■ Exercise
From the data below, please reproduce exactly everything from the line that contains "ATOM 110 N N" down to the line that contains "ATOM 121 N N", with both ends included.

──────────

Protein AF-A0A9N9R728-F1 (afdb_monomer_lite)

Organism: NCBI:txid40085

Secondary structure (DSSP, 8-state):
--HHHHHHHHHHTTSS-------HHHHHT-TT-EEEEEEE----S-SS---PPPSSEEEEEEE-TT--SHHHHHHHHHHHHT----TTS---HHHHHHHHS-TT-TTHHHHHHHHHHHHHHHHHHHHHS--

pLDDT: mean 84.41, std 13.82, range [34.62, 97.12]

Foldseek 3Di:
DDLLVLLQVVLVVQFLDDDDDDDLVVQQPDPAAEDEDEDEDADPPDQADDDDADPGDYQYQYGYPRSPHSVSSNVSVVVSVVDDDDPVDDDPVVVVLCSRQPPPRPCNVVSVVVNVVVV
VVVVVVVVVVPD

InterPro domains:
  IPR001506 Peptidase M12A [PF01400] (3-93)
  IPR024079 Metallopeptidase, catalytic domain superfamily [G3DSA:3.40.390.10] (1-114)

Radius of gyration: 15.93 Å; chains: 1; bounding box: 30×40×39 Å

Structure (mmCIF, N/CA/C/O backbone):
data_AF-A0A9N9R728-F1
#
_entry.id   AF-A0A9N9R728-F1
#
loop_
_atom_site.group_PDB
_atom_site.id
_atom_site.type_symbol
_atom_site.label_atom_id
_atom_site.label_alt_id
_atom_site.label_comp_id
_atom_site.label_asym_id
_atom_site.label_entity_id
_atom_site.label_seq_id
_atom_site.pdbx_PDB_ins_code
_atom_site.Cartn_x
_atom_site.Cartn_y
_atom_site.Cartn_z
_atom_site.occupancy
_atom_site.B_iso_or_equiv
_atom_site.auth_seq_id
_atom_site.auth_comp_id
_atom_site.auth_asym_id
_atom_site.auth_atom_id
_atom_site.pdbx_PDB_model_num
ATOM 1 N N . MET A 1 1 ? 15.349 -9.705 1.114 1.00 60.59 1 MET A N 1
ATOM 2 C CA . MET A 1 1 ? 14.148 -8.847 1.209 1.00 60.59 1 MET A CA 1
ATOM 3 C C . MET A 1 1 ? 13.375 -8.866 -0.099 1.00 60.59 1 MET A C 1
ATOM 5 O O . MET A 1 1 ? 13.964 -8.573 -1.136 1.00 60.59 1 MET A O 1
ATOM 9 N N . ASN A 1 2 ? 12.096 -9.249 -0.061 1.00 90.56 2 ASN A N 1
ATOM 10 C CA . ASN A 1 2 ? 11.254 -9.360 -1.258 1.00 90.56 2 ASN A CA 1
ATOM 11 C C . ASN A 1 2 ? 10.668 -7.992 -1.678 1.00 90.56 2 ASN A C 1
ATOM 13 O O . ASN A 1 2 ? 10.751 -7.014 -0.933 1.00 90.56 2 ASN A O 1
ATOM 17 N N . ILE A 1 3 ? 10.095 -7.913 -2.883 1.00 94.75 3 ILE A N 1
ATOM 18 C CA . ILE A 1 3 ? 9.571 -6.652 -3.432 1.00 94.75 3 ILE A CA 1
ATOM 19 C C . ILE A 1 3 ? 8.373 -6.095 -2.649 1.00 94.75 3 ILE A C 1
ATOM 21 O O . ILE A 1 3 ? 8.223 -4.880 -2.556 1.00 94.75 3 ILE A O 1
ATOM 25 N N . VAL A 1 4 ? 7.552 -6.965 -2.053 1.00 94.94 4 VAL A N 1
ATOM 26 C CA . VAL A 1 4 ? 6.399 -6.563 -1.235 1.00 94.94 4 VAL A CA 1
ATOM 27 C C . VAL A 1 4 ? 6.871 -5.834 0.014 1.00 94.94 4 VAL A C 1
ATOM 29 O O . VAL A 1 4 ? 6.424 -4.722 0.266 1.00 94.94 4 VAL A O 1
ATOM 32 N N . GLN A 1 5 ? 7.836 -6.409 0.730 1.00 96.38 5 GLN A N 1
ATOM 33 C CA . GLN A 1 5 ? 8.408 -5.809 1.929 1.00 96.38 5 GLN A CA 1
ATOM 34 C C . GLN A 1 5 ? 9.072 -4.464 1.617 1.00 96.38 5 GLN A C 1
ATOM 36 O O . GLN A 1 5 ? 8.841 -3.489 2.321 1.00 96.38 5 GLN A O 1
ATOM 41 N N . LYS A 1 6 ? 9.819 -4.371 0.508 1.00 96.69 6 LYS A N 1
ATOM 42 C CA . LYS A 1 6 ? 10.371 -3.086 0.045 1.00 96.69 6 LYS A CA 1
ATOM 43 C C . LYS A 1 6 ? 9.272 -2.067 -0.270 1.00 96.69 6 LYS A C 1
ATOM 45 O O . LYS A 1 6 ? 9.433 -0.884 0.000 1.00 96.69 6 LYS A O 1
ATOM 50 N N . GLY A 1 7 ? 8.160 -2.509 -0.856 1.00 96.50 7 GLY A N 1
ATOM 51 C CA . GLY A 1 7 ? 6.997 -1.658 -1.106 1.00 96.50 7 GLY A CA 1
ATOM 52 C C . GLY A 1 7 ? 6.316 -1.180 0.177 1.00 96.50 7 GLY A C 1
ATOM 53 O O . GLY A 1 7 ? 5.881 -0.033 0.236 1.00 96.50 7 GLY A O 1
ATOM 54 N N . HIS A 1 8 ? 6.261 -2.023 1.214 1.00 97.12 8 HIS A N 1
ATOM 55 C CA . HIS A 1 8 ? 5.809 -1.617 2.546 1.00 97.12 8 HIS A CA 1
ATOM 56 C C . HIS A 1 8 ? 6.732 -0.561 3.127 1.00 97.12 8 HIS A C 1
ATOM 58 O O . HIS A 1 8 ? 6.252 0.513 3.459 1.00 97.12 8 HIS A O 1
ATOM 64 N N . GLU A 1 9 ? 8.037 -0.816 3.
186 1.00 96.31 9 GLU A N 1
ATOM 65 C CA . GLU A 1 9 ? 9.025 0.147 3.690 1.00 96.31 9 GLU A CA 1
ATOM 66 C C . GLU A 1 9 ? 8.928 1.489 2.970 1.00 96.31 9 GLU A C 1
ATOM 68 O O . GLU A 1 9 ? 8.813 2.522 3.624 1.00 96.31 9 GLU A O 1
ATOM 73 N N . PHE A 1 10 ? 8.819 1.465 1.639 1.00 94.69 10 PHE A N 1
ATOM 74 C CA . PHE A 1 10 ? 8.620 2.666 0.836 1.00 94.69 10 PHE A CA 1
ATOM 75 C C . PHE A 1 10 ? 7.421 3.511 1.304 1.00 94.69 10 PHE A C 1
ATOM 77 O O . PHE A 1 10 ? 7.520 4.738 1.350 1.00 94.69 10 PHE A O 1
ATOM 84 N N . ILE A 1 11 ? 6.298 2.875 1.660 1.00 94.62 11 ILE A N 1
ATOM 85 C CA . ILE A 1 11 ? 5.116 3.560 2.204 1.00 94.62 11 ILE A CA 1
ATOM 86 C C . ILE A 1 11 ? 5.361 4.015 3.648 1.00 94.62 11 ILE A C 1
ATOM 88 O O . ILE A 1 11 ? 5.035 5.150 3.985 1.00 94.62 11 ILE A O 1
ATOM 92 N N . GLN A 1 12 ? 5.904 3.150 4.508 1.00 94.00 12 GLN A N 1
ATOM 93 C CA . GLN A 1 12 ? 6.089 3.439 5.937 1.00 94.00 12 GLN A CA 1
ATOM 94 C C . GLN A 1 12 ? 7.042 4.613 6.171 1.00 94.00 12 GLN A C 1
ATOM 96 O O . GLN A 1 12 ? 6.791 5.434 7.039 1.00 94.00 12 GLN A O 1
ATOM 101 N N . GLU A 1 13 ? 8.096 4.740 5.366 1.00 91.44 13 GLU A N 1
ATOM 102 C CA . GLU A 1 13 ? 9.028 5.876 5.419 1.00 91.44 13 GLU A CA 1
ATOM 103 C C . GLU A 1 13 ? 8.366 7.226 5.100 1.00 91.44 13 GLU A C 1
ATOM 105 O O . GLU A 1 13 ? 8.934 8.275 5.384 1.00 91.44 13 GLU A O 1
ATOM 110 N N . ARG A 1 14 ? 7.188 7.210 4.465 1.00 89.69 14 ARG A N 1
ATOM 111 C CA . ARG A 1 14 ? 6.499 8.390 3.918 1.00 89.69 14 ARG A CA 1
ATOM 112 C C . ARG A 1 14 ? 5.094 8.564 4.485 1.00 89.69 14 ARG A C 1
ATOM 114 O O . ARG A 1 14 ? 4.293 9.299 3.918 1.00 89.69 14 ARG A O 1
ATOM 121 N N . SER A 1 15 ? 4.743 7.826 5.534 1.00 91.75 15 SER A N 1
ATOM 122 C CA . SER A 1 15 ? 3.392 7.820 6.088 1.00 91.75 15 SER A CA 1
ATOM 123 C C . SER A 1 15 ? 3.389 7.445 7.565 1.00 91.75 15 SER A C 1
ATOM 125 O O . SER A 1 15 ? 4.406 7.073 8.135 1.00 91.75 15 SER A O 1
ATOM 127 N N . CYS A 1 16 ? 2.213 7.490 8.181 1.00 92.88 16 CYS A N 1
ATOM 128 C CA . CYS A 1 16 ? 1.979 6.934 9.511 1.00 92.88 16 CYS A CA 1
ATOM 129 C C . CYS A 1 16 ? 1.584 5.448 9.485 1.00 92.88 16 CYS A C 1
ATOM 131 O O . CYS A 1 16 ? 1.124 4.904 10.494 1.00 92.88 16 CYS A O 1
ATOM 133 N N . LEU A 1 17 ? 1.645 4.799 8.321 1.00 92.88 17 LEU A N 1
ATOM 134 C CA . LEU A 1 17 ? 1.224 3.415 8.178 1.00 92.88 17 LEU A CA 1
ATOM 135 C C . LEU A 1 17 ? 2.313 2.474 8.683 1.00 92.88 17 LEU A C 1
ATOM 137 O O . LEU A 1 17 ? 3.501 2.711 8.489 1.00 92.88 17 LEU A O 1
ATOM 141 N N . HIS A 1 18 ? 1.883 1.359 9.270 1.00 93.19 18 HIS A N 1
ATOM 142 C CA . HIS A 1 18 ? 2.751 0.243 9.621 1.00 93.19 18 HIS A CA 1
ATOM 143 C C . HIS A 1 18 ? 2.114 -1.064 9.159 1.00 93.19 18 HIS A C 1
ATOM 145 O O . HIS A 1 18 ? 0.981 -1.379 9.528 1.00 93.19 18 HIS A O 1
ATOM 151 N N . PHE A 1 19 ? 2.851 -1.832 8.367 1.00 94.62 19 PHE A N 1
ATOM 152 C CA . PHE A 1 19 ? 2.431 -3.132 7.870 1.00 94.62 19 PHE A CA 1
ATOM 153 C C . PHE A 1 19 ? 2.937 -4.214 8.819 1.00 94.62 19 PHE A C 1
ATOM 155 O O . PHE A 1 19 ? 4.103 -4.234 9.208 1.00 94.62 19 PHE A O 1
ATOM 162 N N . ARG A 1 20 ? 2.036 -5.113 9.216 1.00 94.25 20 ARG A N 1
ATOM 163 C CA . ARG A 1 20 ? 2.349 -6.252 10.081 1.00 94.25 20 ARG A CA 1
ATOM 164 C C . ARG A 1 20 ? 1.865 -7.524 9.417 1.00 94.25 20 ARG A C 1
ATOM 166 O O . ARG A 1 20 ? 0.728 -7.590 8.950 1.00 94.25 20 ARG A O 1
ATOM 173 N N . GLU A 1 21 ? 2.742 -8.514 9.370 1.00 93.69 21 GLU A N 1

──────────

■ Exercise output
ATOM 110 N N . ARG A 1 14 ? 7.188 7.210 4.465 1.00 89.69 14 ARG A N 1
ATOM 111 C CA . ARG A 1 14 ? 6.499 8.390 3.918 1.00 89.69 14 ARG A CA 1
ATOM 112 C C . ARG A 1 14 ? 5.094 8.564 4.485 1.00 89.69 14 ARG A C 1
ATOM 114 O O . ARG A 1 14 ? 4.293 9.299 3.918 1.00 89.69 14 ARG A O 1
ATOM 121 N N . SER A 1 15 ? 4.743 7.826 5.534 1.00 91.75 15 SER A N 1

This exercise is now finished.